6.09.2007

Last Kiss

If I had known it was to be my last kiss for a year I would have paid greater attention. I would have made it linger or been more inventive. I might have drawn my partner in closer or kept my eyes open to seek a hint of what he was thinking. I might have done a lot of things, but I wouldn’t have pulled away so casually as if the next kiss were waiting for me the next day from the next partner, the one I imagined really wanting me and I really wanting in return, the one with whom I would share a kiss unlike the kiss with the one filling in during a gap where we each found ourselves far from love.

I wonder if during my last kiss, my kissing partner thought of his future girlfriend as his lips touched mine or if he could bury himself in our moment. Had I known I would go kissless for a year, I might have asked that question as we pulled apart, for his answer could have made the kiss significant beyond its lastness, transformed it to a wondrous incident to add to the pages of my life, one to be underlined in pink highlighter, the time I learned what a man was thinking.

But I didn’t ask because I didn’t know. I didn’t know how kissless I would become. And now, a year later, I wonder where all my unused kisses have gone. Are they annoyed and hanging at a bus stop hoping to find someone else to carry them on to an adventure, or are they enjoying a little time for self in the shallow end of a pretty pool with palm trees overhead and waitresses with cocktail trays circling in colorful sarongs and bikini tops? Maybe they’ve enjoyed the time away, a sparing from all the kissing that wasn’t quite right. Or maybe my unused kisses are right here inside me lying dormant waiting to spring forth like a budding virus.

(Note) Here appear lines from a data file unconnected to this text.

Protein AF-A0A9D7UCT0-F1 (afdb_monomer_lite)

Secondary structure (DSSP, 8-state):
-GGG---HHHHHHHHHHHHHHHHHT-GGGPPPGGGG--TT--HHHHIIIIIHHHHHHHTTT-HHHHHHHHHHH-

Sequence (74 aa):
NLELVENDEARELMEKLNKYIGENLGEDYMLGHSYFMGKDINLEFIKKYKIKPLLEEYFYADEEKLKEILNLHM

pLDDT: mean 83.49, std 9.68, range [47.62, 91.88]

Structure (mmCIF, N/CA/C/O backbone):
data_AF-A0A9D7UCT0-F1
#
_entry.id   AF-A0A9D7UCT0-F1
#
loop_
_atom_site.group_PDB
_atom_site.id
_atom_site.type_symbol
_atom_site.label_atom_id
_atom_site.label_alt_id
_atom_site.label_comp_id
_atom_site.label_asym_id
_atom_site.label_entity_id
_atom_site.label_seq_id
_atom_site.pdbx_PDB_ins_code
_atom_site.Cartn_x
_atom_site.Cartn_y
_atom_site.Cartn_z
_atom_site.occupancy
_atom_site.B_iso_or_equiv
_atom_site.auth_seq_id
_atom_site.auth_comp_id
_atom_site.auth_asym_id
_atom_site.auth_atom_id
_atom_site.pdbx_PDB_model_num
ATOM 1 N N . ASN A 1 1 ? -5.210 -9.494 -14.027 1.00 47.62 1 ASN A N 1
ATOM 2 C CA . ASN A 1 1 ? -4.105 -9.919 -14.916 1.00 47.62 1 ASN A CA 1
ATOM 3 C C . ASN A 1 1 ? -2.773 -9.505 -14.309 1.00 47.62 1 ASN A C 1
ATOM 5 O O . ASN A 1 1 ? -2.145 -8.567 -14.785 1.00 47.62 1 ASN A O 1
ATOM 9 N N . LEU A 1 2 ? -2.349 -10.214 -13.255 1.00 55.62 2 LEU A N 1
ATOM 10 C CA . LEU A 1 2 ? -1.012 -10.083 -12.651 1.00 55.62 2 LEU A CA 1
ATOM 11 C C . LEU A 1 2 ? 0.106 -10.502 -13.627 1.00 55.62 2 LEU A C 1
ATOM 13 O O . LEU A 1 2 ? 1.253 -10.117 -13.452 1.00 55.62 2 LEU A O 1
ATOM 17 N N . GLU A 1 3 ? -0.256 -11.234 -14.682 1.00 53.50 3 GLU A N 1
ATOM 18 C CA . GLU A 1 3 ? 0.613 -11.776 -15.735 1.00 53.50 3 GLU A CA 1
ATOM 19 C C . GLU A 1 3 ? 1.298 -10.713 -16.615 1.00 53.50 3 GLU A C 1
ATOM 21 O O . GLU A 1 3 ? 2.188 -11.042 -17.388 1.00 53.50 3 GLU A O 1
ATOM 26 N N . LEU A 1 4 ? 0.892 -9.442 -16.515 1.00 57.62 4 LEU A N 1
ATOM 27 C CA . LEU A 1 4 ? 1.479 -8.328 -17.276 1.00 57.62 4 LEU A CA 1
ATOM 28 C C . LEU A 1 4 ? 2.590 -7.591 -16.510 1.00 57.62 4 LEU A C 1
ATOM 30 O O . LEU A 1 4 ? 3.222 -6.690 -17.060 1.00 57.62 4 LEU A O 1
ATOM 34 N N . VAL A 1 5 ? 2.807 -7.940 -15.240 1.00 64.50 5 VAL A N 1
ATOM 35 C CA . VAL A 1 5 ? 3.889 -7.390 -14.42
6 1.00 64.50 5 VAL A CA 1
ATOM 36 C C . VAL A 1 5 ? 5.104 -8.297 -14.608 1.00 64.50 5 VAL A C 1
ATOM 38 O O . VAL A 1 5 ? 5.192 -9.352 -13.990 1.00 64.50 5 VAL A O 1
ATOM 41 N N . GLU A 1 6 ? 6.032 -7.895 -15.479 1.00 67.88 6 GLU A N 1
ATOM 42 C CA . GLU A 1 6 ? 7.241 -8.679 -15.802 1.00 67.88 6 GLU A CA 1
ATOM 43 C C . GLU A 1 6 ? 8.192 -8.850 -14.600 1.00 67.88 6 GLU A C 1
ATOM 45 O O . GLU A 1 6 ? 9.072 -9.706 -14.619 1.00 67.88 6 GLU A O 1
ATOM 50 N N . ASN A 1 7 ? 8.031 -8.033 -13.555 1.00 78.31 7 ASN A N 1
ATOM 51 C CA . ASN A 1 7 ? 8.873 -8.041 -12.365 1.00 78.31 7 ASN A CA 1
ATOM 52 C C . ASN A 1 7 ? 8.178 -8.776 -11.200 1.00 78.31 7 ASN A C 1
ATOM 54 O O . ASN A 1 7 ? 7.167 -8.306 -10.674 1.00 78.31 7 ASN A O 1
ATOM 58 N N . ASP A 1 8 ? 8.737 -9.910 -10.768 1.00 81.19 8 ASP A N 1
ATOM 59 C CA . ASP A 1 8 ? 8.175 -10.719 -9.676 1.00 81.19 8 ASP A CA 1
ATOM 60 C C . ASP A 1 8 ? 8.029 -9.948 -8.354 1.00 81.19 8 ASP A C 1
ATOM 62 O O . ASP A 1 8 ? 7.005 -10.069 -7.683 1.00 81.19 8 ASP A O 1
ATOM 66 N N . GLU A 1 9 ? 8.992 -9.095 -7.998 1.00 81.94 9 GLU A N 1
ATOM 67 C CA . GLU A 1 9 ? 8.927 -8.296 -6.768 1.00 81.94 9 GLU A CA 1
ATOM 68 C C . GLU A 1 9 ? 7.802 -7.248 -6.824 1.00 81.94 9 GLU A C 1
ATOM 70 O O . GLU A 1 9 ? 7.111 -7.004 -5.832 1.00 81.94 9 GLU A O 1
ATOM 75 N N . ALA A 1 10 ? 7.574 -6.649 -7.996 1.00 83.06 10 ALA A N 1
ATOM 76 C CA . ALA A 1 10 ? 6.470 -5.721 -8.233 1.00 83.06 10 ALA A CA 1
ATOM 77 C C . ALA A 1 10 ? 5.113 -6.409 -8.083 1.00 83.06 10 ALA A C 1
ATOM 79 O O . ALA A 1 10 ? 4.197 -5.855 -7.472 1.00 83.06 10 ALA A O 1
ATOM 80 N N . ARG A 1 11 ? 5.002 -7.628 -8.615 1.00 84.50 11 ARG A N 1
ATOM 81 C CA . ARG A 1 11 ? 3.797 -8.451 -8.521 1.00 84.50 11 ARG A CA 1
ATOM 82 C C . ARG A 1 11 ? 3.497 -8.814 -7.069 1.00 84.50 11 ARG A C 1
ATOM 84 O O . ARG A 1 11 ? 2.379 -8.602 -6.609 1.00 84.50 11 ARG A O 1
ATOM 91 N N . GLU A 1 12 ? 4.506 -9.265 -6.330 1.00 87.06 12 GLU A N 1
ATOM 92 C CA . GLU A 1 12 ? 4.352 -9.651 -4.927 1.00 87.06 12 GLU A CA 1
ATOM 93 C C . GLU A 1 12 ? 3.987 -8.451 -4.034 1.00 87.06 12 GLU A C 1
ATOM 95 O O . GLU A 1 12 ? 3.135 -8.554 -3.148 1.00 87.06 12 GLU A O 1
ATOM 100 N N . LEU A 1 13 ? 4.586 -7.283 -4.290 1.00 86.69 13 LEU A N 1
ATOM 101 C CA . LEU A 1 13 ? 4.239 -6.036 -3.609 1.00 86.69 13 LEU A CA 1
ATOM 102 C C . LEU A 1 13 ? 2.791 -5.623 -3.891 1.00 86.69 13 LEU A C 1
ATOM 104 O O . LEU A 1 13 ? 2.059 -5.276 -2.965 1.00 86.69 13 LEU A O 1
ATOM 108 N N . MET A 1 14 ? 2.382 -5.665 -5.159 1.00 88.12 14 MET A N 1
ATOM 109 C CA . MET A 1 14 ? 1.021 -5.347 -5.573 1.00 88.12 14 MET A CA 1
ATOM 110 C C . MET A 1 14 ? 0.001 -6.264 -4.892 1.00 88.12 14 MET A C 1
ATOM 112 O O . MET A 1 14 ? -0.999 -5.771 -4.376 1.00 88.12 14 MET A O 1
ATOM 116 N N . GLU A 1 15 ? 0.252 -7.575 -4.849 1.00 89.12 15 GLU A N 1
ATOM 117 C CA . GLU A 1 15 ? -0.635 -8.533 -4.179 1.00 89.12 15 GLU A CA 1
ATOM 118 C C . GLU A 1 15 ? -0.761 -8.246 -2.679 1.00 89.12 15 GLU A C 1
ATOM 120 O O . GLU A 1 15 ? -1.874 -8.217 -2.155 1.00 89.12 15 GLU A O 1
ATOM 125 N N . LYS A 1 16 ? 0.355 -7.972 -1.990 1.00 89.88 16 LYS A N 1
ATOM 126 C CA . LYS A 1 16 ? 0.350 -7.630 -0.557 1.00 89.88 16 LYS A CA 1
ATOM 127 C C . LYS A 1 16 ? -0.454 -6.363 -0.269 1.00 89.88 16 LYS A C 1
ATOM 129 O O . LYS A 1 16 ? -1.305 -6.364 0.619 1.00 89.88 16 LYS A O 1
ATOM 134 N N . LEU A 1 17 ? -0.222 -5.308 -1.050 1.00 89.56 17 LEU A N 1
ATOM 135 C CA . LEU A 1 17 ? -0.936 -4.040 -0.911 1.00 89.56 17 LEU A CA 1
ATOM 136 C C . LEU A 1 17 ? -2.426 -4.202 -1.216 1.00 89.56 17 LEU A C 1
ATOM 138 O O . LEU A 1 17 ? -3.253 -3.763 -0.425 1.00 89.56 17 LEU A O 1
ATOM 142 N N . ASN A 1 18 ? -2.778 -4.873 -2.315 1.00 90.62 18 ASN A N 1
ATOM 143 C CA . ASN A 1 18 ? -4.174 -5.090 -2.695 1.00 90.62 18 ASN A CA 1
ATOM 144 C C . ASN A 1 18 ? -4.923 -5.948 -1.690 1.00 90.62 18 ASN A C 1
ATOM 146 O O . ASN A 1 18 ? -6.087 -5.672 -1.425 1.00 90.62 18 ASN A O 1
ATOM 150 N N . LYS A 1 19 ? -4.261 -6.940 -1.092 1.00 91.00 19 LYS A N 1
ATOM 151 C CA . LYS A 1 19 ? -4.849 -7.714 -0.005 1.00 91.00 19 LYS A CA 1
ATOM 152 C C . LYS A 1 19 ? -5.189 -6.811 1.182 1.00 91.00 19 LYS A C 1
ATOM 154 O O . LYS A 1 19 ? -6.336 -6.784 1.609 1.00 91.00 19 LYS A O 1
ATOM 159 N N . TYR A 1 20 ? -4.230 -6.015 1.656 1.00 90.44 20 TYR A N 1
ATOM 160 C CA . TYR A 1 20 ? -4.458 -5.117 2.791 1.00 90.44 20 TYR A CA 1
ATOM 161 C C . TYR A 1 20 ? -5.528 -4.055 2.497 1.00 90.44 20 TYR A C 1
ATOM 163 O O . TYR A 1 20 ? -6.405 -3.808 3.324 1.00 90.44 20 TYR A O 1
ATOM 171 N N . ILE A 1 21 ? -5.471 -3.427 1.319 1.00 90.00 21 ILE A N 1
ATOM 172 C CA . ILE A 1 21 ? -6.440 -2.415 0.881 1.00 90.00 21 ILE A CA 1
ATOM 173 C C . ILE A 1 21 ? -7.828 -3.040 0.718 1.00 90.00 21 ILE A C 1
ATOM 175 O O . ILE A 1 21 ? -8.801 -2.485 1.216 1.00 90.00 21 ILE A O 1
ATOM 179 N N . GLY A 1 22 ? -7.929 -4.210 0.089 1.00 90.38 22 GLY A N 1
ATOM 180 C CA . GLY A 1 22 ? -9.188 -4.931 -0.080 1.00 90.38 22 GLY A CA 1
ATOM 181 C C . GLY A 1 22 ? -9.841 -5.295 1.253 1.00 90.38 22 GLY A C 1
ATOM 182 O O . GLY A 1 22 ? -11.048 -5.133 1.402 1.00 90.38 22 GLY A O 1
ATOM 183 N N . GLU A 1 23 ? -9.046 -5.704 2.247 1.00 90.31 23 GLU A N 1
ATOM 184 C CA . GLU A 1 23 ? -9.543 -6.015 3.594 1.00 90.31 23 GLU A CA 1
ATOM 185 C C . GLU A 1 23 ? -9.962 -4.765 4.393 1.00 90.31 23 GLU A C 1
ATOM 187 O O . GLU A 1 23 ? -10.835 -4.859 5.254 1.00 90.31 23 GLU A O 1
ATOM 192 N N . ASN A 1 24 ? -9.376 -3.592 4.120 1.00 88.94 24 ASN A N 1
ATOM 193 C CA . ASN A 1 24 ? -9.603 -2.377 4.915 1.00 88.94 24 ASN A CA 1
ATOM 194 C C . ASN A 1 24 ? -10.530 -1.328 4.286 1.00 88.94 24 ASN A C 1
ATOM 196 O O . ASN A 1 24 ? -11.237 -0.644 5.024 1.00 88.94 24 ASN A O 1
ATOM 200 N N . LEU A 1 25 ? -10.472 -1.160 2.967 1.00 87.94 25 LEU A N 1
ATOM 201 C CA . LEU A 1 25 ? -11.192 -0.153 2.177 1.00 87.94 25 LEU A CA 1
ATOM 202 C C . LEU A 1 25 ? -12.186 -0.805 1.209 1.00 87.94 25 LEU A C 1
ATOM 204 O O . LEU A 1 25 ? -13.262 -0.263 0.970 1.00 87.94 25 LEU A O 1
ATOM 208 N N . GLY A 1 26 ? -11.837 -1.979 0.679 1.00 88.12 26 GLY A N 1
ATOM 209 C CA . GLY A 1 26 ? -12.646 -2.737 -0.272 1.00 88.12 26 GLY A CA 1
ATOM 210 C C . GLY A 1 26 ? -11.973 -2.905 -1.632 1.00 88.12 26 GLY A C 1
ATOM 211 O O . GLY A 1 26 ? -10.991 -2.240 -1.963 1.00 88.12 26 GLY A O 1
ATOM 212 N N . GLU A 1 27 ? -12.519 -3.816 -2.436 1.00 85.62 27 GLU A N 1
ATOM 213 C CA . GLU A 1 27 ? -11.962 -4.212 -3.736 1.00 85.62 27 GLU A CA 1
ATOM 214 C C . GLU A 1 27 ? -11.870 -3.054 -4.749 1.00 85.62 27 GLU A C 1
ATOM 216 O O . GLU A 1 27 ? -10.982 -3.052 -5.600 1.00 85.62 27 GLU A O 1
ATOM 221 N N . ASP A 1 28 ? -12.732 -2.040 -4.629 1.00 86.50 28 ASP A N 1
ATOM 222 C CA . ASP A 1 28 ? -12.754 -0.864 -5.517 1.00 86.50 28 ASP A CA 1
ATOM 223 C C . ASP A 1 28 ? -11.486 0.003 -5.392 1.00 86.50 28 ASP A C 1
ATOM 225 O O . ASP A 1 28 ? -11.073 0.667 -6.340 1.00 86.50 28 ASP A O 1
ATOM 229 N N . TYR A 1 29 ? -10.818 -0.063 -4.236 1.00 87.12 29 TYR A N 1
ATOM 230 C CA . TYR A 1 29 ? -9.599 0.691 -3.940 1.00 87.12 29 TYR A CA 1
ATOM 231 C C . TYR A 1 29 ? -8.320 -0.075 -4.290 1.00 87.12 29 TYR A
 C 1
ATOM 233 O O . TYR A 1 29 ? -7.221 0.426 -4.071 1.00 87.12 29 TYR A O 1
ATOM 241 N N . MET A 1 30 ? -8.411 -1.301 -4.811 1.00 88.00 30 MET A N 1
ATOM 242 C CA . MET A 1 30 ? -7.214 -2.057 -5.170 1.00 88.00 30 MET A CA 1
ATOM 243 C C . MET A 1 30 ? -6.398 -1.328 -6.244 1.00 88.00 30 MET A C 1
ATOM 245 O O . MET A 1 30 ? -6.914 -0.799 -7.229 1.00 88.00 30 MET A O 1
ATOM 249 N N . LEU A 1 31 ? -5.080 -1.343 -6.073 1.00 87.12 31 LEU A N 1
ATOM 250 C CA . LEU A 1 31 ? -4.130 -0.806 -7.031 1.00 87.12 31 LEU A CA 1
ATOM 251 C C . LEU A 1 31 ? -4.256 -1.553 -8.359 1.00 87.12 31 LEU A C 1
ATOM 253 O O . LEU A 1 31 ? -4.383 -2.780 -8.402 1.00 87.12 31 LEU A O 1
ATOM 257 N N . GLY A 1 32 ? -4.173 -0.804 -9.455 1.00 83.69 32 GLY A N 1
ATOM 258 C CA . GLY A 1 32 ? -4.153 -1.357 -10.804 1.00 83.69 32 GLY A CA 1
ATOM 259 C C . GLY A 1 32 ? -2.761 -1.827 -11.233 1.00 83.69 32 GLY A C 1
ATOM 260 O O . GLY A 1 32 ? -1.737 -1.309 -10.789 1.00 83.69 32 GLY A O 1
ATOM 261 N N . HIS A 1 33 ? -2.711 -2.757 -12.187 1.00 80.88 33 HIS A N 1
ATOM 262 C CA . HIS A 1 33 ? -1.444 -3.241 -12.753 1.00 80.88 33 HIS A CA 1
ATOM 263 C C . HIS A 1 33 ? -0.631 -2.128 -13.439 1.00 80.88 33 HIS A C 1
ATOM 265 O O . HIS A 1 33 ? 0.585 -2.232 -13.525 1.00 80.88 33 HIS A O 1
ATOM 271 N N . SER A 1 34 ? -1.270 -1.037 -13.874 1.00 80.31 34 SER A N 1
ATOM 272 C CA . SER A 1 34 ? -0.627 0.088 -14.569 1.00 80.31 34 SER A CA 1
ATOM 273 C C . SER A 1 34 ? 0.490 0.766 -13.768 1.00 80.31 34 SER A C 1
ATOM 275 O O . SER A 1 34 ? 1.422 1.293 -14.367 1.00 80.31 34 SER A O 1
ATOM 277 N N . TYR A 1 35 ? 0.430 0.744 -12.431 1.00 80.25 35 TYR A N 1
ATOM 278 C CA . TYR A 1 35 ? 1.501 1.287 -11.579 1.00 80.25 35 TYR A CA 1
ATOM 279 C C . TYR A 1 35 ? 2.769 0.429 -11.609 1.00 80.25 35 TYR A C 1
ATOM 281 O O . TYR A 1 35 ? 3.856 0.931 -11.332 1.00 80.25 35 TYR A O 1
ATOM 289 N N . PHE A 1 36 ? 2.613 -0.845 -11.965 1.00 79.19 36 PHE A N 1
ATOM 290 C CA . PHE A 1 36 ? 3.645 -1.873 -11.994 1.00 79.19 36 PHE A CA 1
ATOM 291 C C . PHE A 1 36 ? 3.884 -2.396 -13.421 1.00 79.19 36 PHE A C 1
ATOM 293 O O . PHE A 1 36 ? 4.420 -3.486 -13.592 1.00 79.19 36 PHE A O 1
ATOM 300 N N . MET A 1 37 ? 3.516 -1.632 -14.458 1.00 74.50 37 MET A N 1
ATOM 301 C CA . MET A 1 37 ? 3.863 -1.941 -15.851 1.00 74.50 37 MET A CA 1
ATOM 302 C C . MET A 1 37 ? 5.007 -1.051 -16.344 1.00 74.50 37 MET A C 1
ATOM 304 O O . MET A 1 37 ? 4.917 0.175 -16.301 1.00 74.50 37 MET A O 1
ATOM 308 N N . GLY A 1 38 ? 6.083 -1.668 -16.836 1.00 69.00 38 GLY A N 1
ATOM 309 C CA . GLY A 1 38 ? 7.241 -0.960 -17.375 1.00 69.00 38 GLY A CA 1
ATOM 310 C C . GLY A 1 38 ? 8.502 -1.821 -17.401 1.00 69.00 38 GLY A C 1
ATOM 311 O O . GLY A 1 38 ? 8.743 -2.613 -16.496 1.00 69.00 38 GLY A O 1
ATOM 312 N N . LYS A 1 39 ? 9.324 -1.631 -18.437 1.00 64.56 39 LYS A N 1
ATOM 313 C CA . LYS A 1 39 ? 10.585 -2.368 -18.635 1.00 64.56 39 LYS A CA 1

Some days I tell myself that I am the discerning restaurant patron who waits patiently to encounter a tasty dish, that my patience improves my palate by not deadening it with wrong encounters. Those are the strong days, the days I don't ask questions, but just go about my business until the next kiss appears.


10 comments:

QT said...

Maybe they’ve enjoyed the time away, a sparing from all the kissing that wasn’t quite right.

This is so perfect. I have been on this thought train before - but thank you for giving it life, something I couldn't ever do.

flutter said...

I might have asked that question as we pulled apart, for his answer could have made the kiss significant beyond its lastness, transformed it to a wondrous incident to add to the pages of my life, one to be underlined in pink highlighter, the time I learned what a man was thinking.




just immensely gorgeous.

Tabba said...

This post....the longing, the quiet resolution.

Wow. Just wow.

Abigail said...

I just wandered over here from LA Bloggers and/or Neil's and this post blew my mind.

So often I wonder where my unkisses are as well. All those times I've lost my courage or had a cigarette on the front porch instead of another drink on the back.

Thanks for writing this. I'll be back.

Girlplustwo said...

i love this. all of this. the whimsy and the longing.

and i'd kiss you in a minute.

Anonymous said...

I loved how you wrote this Dee. You've captured everything here with perfect descriptions and also, a lot of desire. Your next kiss will appear when you least expect it and it will take you by delicious surprise, I know it. xo

Rambler said...

very nicely written, it gives a lot out about the way you feel, nice,

Kathleen said...

sigh...

just perfect.

Anonymous said...

"just immensely gorgeous" -- I agree.

~Pastor D said...

All of your writings are pensive, introspective, well written and a bit lyrical. This one is no exception however, it is also truly poetic.

It is a vision, a melody, a snapshot of a moment easily taken for granted. We often have opportunity to try and remember where was the last place we left our keys. We frequently recall the last word of an argument, trying to prove and reprove our point of view. Or we delight in savoring the memory of the last bite of a delectable meal or the last page of a thrilling book.

But when have we ever taken the time to remember - if even a year later - that moment we don't know at the time will be our last for a while?

How brilliant of you to force into view something so inconsequential and make it not only remarkable, but beautiful. Good stuff! Bravo! A very lovely piece of work!